Thursday, January 19, 2006

No Biggie

When I was in fourth grade, Candace Cameron came to my school for a day. Her brother, Kirk dropped her off in his electric blue IROC convertible, lowered his black Ray-Ban sunglasses to shouted to me, “Hey, Carrie! Take care of my sis!”

Take care of her I did. I showed her all of my favorite places in the school: The cement tunnels in the playground where I had first kissed Robbie Briggs as part of a dare, the art room bulletin board where my Picasso inspired Cubist crayon drawing was hanging and the secret nook where the mimeograph and laminating machines were (I had used them).

Over lunch we traded dessert and fashion secrets. She was wearing an oversized turquoise sweater with a bunch of bright red and yellow balloons decorating the front, a matching turquoise miniskirt and three pairs of coordinating red, yellow and turquoise tube socks. Coincidentally, I was wearing an oversized yellow sweater with a bunch of bright red and turquoise balloons decorating the front, a matching yellow miniskirt and three pairs of coordinating red, yellow and turquoise tube socks. I traded my Hostess Cupcake for her JELL-O Pudding Cup.

Lunch was tough. My friends were fighting to sit next to her, and in the process knocked over her Capri Sun. Good thing I had an extra one to give to her. And every time we started to talk about how hot Corey Haim was, we were interrupted by some adoring fan. Candace was pretty annoyed by it all, because she was having such a good time with me and we had so much in common, but she graciously signed autographs and answered questions about DJ Tanner and we would be back on track with our meaningful discussion.

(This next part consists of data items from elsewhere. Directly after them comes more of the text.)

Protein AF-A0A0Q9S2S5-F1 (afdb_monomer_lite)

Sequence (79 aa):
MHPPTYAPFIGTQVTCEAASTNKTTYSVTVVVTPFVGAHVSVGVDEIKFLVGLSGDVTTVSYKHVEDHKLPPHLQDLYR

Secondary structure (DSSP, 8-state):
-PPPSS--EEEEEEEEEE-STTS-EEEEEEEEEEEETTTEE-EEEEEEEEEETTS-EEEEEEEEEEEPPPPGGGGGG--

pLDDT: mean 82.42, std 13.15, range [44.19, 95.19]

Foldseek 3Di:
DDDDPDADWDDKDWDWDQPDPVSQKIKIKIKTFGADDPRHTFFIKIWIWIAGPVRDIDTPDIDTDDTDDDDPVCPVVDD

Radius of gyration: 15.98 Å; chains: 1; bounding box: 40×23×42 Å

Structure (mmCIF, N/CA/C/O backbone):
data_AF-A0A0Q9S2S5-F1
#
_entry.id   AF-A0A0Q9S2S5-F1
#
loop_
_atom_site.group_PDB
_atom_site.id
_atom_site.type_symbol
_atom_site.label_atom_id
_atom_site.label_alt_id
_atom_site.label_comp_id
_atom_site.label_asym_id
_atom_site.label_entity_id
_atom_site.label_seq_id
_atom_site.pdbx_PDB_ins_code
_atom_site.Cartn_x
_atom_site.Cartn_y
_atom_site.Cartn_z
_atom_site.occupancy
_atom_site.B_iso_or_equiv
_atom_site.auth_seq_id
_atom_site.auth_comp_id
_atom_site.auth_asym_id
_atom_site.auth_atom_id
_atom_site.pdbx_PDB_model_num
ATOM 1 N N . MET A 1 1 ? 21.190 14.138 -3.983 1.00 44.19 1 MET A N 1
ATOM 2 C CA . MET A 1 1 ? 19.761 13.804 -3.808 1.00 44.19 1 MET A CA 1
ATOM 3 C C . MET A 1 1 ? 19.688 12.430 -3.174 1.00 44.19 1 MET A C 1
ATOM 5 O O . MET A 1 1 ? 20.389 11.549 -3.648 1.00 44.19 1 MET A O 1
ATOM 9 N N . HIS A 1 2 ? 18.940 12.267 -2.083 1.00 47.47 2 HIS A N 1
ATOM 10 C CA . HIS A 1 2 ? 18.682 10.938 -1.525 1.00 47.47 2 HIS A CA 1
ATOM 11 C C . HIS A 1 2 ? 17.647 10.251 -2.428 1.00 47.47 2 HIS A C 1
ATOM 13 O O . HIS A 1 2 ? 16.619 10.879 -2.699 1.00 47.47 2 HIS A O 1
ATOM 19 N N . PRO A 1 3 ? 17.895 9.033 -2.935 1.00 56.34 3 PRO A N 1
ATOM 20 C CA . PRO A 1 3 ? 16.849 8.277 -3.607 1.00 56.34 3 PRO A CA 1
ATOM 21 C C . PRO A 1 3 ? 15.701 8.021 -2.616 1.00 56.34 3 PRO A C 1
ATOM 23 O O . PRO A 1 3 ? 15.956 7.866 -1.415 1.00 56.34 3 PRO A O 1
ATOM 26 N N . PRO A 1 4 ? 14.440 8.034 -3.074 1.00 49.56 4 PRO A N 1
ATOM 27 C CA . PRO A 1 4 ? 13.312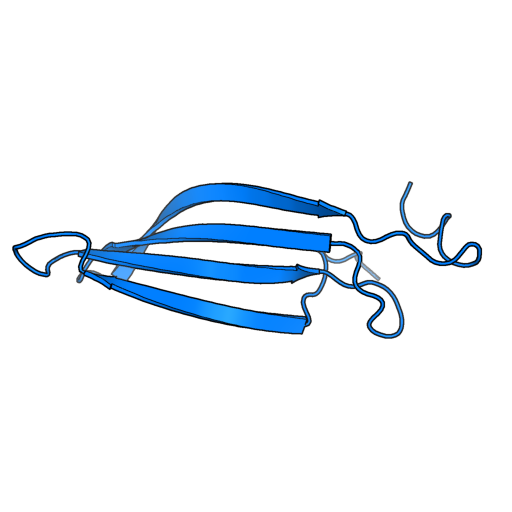 7.790 -2.193 1.00 49.56 4 PRO A CA 1
ATOM 28 C C . PRO A 1 4 ? 13.385 6.356 -1.654 1.00 49.56 4 PRO A C 1
ATOM 30 O O . PRO A 1 4 ? 13.724 5.425 -2.380 1.00 49.56 4 PRO A O 1
ATOM 33 N N . THR A 1 5 ? 13.062 6.178 -0.372 1.00 70.62 5 THR A N 1
ATOM 34 C CA . THR A 1 5 ? 13.045 4.860 0.291 1.00 70.62 5 THR A CA 1
ATOM 35 C C . THR A 1 5 ? 12.013 3.907 -0.328 1.00 70.62 5 THR A C 1
ATOM 37 O O . THR A 1 5 ? 12.132 2.696 -0.176 1.00 70.62 5 THR A O 1
ATOM 40 N N . TYR A 1 6 ? 11.028 4.447 -1.053 1.00 61.78 6 TYR A N 1
ATOM 41 C CA . TYR A 1 6 ? 9.973 3.706 -1.741 1.00 61.78 6 TYR A CA 1
ATOM 42 C C . TYR A 1 6 ? 9.746 4.278 -3.143 1.00 61.78 6 TYR A C 1
ATOM 44 O O . TYR A 1 6 ? 9.956 5.472 -3.370 1.00 61.78 6 TYR A O 1
ATOM 52 N N . ALA A 1 7 ? 9.303 3.442 -4.084 1.00 65.25 7 ALA A N 1
ATOM 53 C CA . ALA A 1 7 ? 8.939 3.902 -5.420 1.00 65.25 7 ALA A CA 1
ATOM 54 C C . ALA A 1 7 ? 7.742 4.874 -5.351 1.00 65.25 7 ALA A C 1
ATOM 56 O O . ALA A 1 7 ? 6.810 4.643 -4.573 1.00 65.25 7 ALA A O 1
ATOM 57 N N . PRO A 1 8 ? 7.736 5.960 -6.145 1.00 70.12 8 PRO A N 1
ATOM 58 C CA . PRO A 1 8 ? 6.560 6.809 -6.252 1.00 70.12 8 PRO A CA 1
ATOM 59 C C . PRO A 1 8 ? 5.423 6.029 -6.931 1.00 70.12 8 PRO A C 1
ATOM 61 O O . PRO A 1 8 ? 5.663 5.171 -7.779 1.00 70.12 8 PRO A O 1
ATOM 64 N N . PHE A 1 9 ? 4.178 6.312 -6.553 1.00 73.94 9 PHE A N 1
ATOM 65 C CA . PHE A 1 9 ? 2.987 5.619 -7.054 1.00 73.94 9 PHE A CA 1
ATOM 66 C C . PHE A 1 9 ? 1.972 6.615 -7.618 1.00 73.94 9 PHE A C 1
ATOM 68 O O . PHE A 1 9 ? 1.865 7.745 -7.137 1.00 73.94 9 PHE A O 1
ATOM 75 N N . ILE A 1 10 ? 1.235 6.203 -8.652 1.00 68.69 10 ILE A N 1
ATOM 76 C CA . ILE A 1 10 ? 0.185 7.007 -9.286 1.00 68.69 10 ILE A CA 1
ATOM 77 C C . ILE A 1 10 ? -1.093 6.184 -9.401 1.00 68.69 10 ILE A C 1
ATOM 79 O O . ILE A 1 10 ? -1.054 5.036 -9.823 1.00 68.69 10 ILE A O 1
ATOM 83 N N . GLY A 1 11 ? -2.228 6.775 -9.026 1.00 64.25 11 GLY A N 1
ATOM 84 C CA . GLY A 1 11 ? -3.497 6.055 -8.966 1.00 64.25 11 GLY A CA 1
ATOM 85 C C . GLY A 1 11 ? -3.530 5.085 -7.786 1.00 64.25 11 GLY A C 1
ATOM 86 O O . GLY A 1 11 ? -2.756 4.133 -7.701 1.00 64.25 11 GLY A O 1
ATOM 87 N N . THR A 1 12 ? -4.446 5.336 -6.860 1.00 78.75 12 THR A N 1
ATOM 88 C CA . THR A 1 12 ? -4.671 4.453 -5.720 1.00 78.75 12 THR A CA 1
ATOM 89 C C . THR A 1 12 ? -6.114 3.999 -5.772 1.00 78.75 12 THR A C 1
ATOM 91 O O . THR A 1 12 ? -7.023 4.824 -5.659 1.00 78.75 12 THR A O 1
ATOM 94 N N . GLN A 1 13 ? -6.336 2.696 -5.929 1.00 85.19 13 GLN A N 1
ATOM 95 C CA . GLN A 1 13 ? -7.650 2.132 -5.659 1.00 85.19 13 GLN A CA 1
ATOM 96 C C . GLN A 1 13 ? -7.698 1.752 -4.185 1.00 85.19 13 GLN A C 1
ATOM 98 O O . GLN A 1 13 ? -6.873 0.976 -3.704 1.00 85.19 13 GLN A O 1
ATOM 103 N N . VAL A 1 14 ? -8.667 2.317 -3.470 1.00 90.38 14 VAL A N 1
ATOM 104 C CA . VAL A 1 14 ? -8.898 2.022 -2.058 1.00 90.38 14 VAL A CA 1
ATOM 105 C C . VAL A 1 14 ? -10.272 1.394 -1.922 1.00 90.38 14 VAL A C 1
ATOM 107 O O . VAL A 1 14 ? -11.275 1.999 -2.301 1.00 90.38 14 VAL A O 1
ATOM 110 N N . THR A 1 15 ? -10.319 0.192 -1.362 1.00 92.69 15 THR A N 1
ATOM 111 C CA . THR A 1 15 ? -11.564 -0.427 -0.906 1.00 92.69 15 THR A CA 1
ATOM 112 C C . THR A 1 15 ? -11.529 -0.569 0.607 1.00 92.69 15 THR A C 1
ATOM 114 O O . THR A 1 15 ? -10.477 -0.786 1.209 1.00 92.69 15 THR A O 1
ATOM 117 N N . CYS A 1 16 ? -12.686 -0.389 1.235 1.00 90.69 16 CYS A N 1
ATOM 118 C CA . CYS A 1 16 ? -12.835 -0.458 2.679 1.00 90.69 16 CYS A CA 1
ATOM 119 C C . CYS A 1 16 ? -14.083 -1.267 3.008 1.00 90.69 16 CYS A C 1
ATOM 121 O O . CYS A 1 16 ? -15.176 -0.956 2.533 1.00 90.69 16 CYS A O 1
ATOM 123 N N . GLU A 1 17 ? -13.907 -2.300 3.821 1.00 90.75 17 GLU A N 1
ATOM 124 C CA . GLU A 1 17 ? -14.966 -3.218 4.218 1.00 90.75 17 GLU A CA 1
ATOM 125 C C . GLU A 1 17 ? -14.921 -3.423 5.734 1.00 90.75 17 GLU A C 1
ATOM 127 O O . GLU A 1 17 ? -13.856 -3.395 6.355 1.00 90.75 17 GLU A O 1
ATOM 132 N N . ALA A 1 18 ? -16.080 -3.618 6.363 1.00 86.62 18 ALA A N 1
ATOM 133 C CA . ALA A 1 18 ? -16.125 -3.942 7.784 1.00 86.62 18 ALA A CA 1
ATOM 134 C C . ALA A 1 18 ? -15.524 -5.340 8.001 1.00 86.62 18 ALA A C 1
ATOM 136 O O . ALA A 1 18 ? -16.027 -6.324 7.465 1.00 86.62 18 ALA A O 1
ATOM 137 N N . ALA A 1 19 ? -14.460 -5.428 8.799 1.00 78.50 19 ALA A N 1
ATOM 138 C CA . ALA A 1 19 ? -13.760 -6.687 9.053 1.00 78.50 19 ALA A CA 1
ATOM 139 C C . ALA A 1 19 ? -14.421 -7.521 10.161 1.00 78.50 19 ALA A C 1
ATOM 141 O O . ALA A 1 19 ? -14.151 -8.715 10.280 1.00 78.50 19 ALA A O 1
ATOM 142 N N . SER A 1 20 ? -15.278 -6.910 10.986 1.00 71.25 20 SER A N 1
ATOM 143 C CA . SER A 1 20 ? -15.997 -7.600 12.056 1.00 71.25 20 SER A CA 1
ATOM 144 C C . SER A 1 20 ? -17.496 -7.327 12.015 1.00 71.25 20 SER A C 1
ATOM 146 O O . SER A 1 20 ? -17.946 -6.221 11.705 1.00 71.25 20 SER A O 1
ATOM 148 N N . THR A 1 21 ? -18.282 -8.327 12.418 1.00 65.38 21 THR A N 1
ATOM 149 C CA . THR A 1 21 ? -19.738 -8.213 12.613 1.00 65.38 21 THR A CA 1
ATOM 150 C C . THR A 1 21 ? -20.093 -7.112 13.618 1.00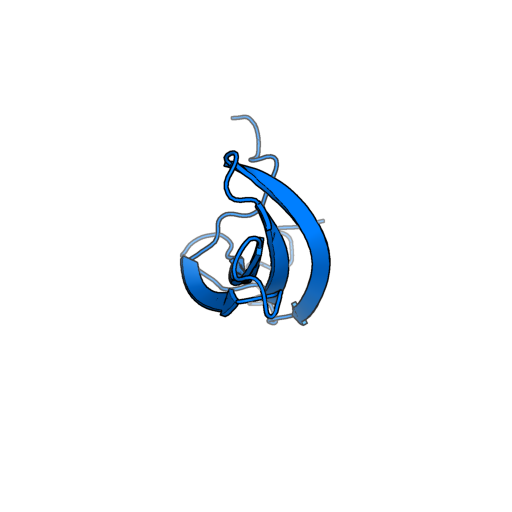 65.38 21 THR A C 1
ATOM 152 O O . THR A 1 21 ? -21.142 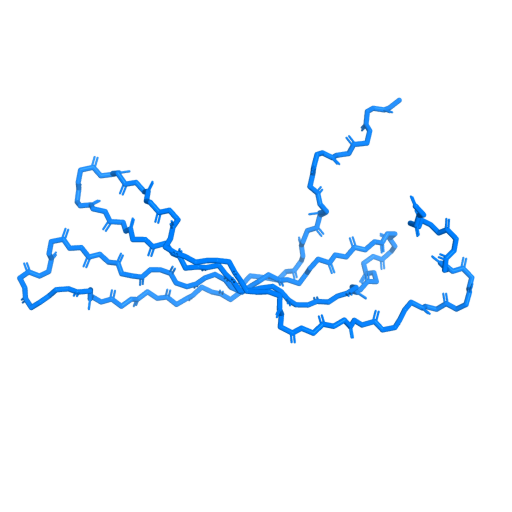-6.483 13.511 1.00 65.38 21 THR A O 1
ATOM 155 N N . ASN A 1 22 ? -19.177 -6.825 14.551 1.00 64.94 22 ASN A N 1
ATOM 156 C CA . ASN A 1 22 ? -19.321 -5.789 15.573 1.00 64.94 22 ASN A CA 1
ATOM 157 C C . ASN A 1 22 ? -18.839 -4.395 15.107 1.00 64.94 22 ASN A C 1
ATOM 159 O O . ASN A 1 22 ? -18.847 -3.466 15.907 1.00 64.94 22 ASN A O 1
ATOM 163 N N . LYS A 1 23 ? -18.435 -4.229 13.833 1.00 66.94 23 LYS A N 1
ATOM 164 C CA . LYS A 1 23 ? -18.005 -2.960 13.196 1.00 66.94 23 LYS A CA 1
ATOM 165 C C . LYS A 1 23 ? -16.884 -2.197 13.923 1.00 66.94 23 LYS A C 1
ATOM 167 O O . LYS A 1 23 ? -16.747 -0.987 13.762 1.00 66.94 23 LYS A O 1
ATOM 172 N N . THR A 1 24 ? -16.070 -2.884 14.717 1.00 82.19 24 THR A N 1
ATOM 173 C CA . THR A 1 24 ? -14.953 -2.275 15.464 1.00 82.19 24 THR A CA 1
ATOM 174 C C . THR A 1 24 ? -13.640 -2.242 14.689 1.00 82.19 24 THR A C 1
ATOM 176 O O . THR A 1 24 ? -12.658 -1.659 15.149 1.00 82.19 24 THR A O 1
ATOM 179 N N . THR A 1 25 ? -13.605 -2.880 13.524 1.00 89.00 25 THR A N 1
ATOM 180 C CA . THR A 1 25 ? -12.422 -2.968 12.676 1.00 89.00 25 THR A CA 1
ATOM 181 C C . THR A 1 25 ? -12.822 -2.877 11.212 1.00 89.00 25 THR A C 1
ATOM 183 O O . THR A 1 25 ? -13.857 -3.406 10.794 1.00 89.00 25 THR A O 1
ATOM 186 N N . TYR A 1 26 ? -11.976 -2.219 10.429 1.00 91.56 26 TYR A N 1
ATOM 187 C CA . TYR A 1 26 ? -12.116 -2.093 8.985 1.00 91.56 26 TYR A CA 1
ATOM 188 C C . TYR A 1 26 ? -10.932 -2.763 8.303 1.00 91.56 26 TYR A C 1
ATOM 190 O O . TYR A 1 26 ? -9.786 -2.578 8.715 1.00 91.56 26 TYR A O 1
ATOM 198 N N . SER A 1 27 ? -11.206 -3.540 7.261 1.00 93.25 27 SER A N 1
ATOM 199 C CA . SER A 1 27 ? -10.180 -4.001 6.340 1.00 93.25 27 SER A CA 1
ATOM 200 C C . SER A 1 27 ? -10.100 -3.004 5.196 1.00 93.25 27 SER A C 1
ATOM 202 O O . SER A 1 27 ? -11.086 -2.765 4.500 1.00 93.25 27 SER A O 1
ATOM 204 N N . VAL A 1 28 ? -8.929 -2.399 5.029 1.00 93.81 28 VAL A N 1
ATOM 205 C CA . VAL A 1 28 ? -8.650 -1.454 3.951 1.00 93.81 28 VAL A CA 1
ATOM 206 C C . VAL A 1 28 ? -7.685 -2.126 2.992 1.00 93.81 28 VAL A C 1
ATOM 208 O O . VAL A 1 28 ? -6.578 -2.487 3.385 1.00 93.81 28 VAL A O 1
ATOM 211 N N . THR A 1 29 ? -8.093 -2.296 1.739 1.00 95.19 29 THR A N 1
ATOM 212 C CA . THR A 1 29 ? -7.207 -2.775 0.676 1.00 95.19 29 THR A CA 1
ATOM 213 C C . THR A 1 29 ? -6.807 -1.590 -0.187 1.00 95.19 29 THR A C 1
ATOM 215 O O . THR A 1 29 ? -7.655 -0.837 -0.664 1.00 95.19 29 THR A O 1
ATOM 218 N N . VAL A 1 30 ? -5.503 -1.419 -0.362 1.00 93.81 30 VAL A N 1
ATOM 219 C CA . VAL A 1 30 ? -4.890 -0.362 -1.156 1.00 93.81 30 VAL A CA 1
ATOM 220 C C . VAL A 1 30 ? -4.145 -1.024 -2.301 1.00 93.81 30 VAL A C 1
ATOM 222 O O . VAL A 1 30 ? -3.195 -1.768 -2.071 1.00 93.81 30 VAL A O 1
ATOM 225 N N . VAL A 1 31 ? -4.570 -0.747 -3.527 1.00 94.12 31 VAL A N 1
ATOM 226 C CA . VAL A 1 31 ? -3.850 -1.149 -4.735 1.00 94.12 31 VAL A CA 1
ATOM 227 C C . VAL A 1 31 ? -3.119 0.072 -5.269 1.00 94.12 31 VAL A C 1
ATOM 229 O O . VAL A 1 31 ? -3.739 1.111 -5.520 1.00 94.12 31 VAL A O 1
ATOM 232 N N . VAL A 1 32 ? -1.802 -0.050 -5.405 1.00 91.81 32 VAL A N 1
ATOM 233 C CA . VAL A 1 32 ? -0.919 1.004 -5.904 1.00 91.81 32 VAL A CA 1
ATOM 234 C C . VAL A 1 32 ? -0.248 0.567 -7.194 1.00 91.81 32 VAL A C 1
ATOM 236 O O . VAL A 1 32 ? 0.083 -0.601 -7.382 1.00 91.81 32 VAL A O 1
ATOM 239 N N . THR A 1 33 ? -0.026 1.539 -8.071 1.00 91.75 33 THR A N 1
ATOM 240 C CA . THR A 1 33 ? 0.729 1.350 -9.310 1.00 91.75 33 THR A CA 1
ATOM 241 C C . THR A 1 33 ? 2.045 2.126 -9.191 1.00 91.75 33 THR A C 1
ATOM 243 O O . THR A 1 33 ? 2.053 3.342 -9.428 1.00 91.75 33 THR A O 1
ATOM 246 N N . PRO A 1 34 ? 3.148 1.491 -8.745 1.00 87.81 34 PRO A N 1
ATOM 247 C CA . PRO A 1 34 ? 4.458 2.130 -8.731 1.00 87.81 34 PRO A CA 1
ATOM 248 C C . PRO A 1 34 ? 4.869 2.562 -10.141 1.00 87.81 34 PRO A C 1
ATOM 250 O O . PRO A 1 34 ? 4.563 1.894 -11.132 1.00 87.81 34 PRO A O 1
ATOM 253 N N . PHE A 1 35 ? 5.584 3.681 -10.231 1.00 85.31 35 PHE A N 1
ATOM 254 C CA . PHE A 1 35 ? 6.094 4.199 -11.493 1.00 85.31 35 PHE A CA 1
ATOM 255 C C . PHE A 1 35 ? 7.533 4.690 -11.378 1.00 85.31 35 PHE A C 1
ATOM 257 O O . PHE A 1 35 ? 8.049 4.977 -10.298 1.00 85.31 35 PHE A O 1
ATOM 264 N N . VAL A 1 36 ? 8.165 4.843 -12.538 1.00 81.19 36 VAL A N 1
ATOM 265 C CA . VAL A 1 36 ? 9.510 5.391 -12.683 1.00 81.19 36 VAL A CA 1
ATOM 266 C C . VAL A 1 36 ? 9.544 6.441 -13.792 1.00 81.19 36 VAL A C 1
ATOM 268 O O . VAL A 1 36 ? 8.754 6.403 -14.738 1.00 81.19 36 VAL A O 1
ATOM 271 N N . GLY A 1 37 ? 10.463 7.403 -13.684 1.00 74.94 37 GLY A N 1
ATOM 272 C CA . GLY A 1 37 ? 10.652 8.444 -14.698 1.00 74.94 37 GLY A CA 1
ATOM 273 C C . GLY A 1 37 ? 9.367 9.221 -15.015 1.00 74.94 37 GLY A C 1
ATOM 274 O O . GLY A 1 37 ? 8.690 9.714 -14.115 1.00 74.94 37 GLY A O 1
ATOM 275 N N . ALA A 1 38 ? 9.029 9.325 -16.303 1.00 79.38 38 ALA A N 1
ATOM 276 C CA . ALA A 1 38 ? 7.867 10.055 -16.819 1.00 79.38 38 ALA A CA 1
ATOM 277 C C . ALA A 1 38 ? 6.532 9.301 -16.617 1.00 79.38 38 ALA A C 1
ATOM 279 O O . ALA A 1 38 ? 5.772 9.117 -17.564 1.00 79.38 38 ALA A O 1
ATOM 280 N N . HIS A 1 39 ? 6.260 8.852 -15.387 1.00 81.62 39 HIS A N 1
ATOM 281 C CA . HIS A 1 39 ? 5.068 8.075 -15.013 1.00 81.62 39 HIS A CA 1
ATOM 282 C C . HIS A 1 39 ? 4.949 6.718 -15.730 1.00 81.62 39 HIS A C 1
ATOM 284 O O . HIS A 1 39 ? 3.847 6.248 -16.011 1.00 81.62 39 HIS A O 1
ATOM 290 N N . VAL A 1 40 ? 6.081 6.070 -16.017 1.00 83.75 40 VAL A N 1
ATOM 291 C CA . VAL A 1 40 ? 6.088 4.715 -16.580 1.00 83.75 40 VAL A CA 1
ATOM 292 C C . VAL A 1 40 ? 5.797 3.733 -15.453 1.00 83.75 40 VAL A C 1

When it came to gym class, naturally she picked me to be her stretching partner. We won the shuttle race and got to sit out on the bleachers and make up hand claps to the lyrics of UB40’s “Red, Red, Wine” while everyone else did pull ups.

At the end of the day, Kirk gave us a ride to my house. He was invited to dinner, but had to run off for a Growing Pains shoot. He promised to make it up to me by taking me to see “Who Framed Roger Rabbit.” Candi stuck around for dinner and couldn’t stop raving about my mom’s Hungarian Stroganoff. After dinner, we ate Nerds and Gobstoppers, did each other’s makeup and traded secrets during the night during our School Night Sleepover.

When I woke up the next morning, she was gone. A week later I got a note that said, “Thanks for teaching me how to be cool.” Of course, it was no biggie. Stuff like that happened to me all the time.

2 comments:

hucklebuck said...

Boner wasn't in the car with Kirk was he?

Carrie said...

Boner wasn't there, but Kirk did have a boner.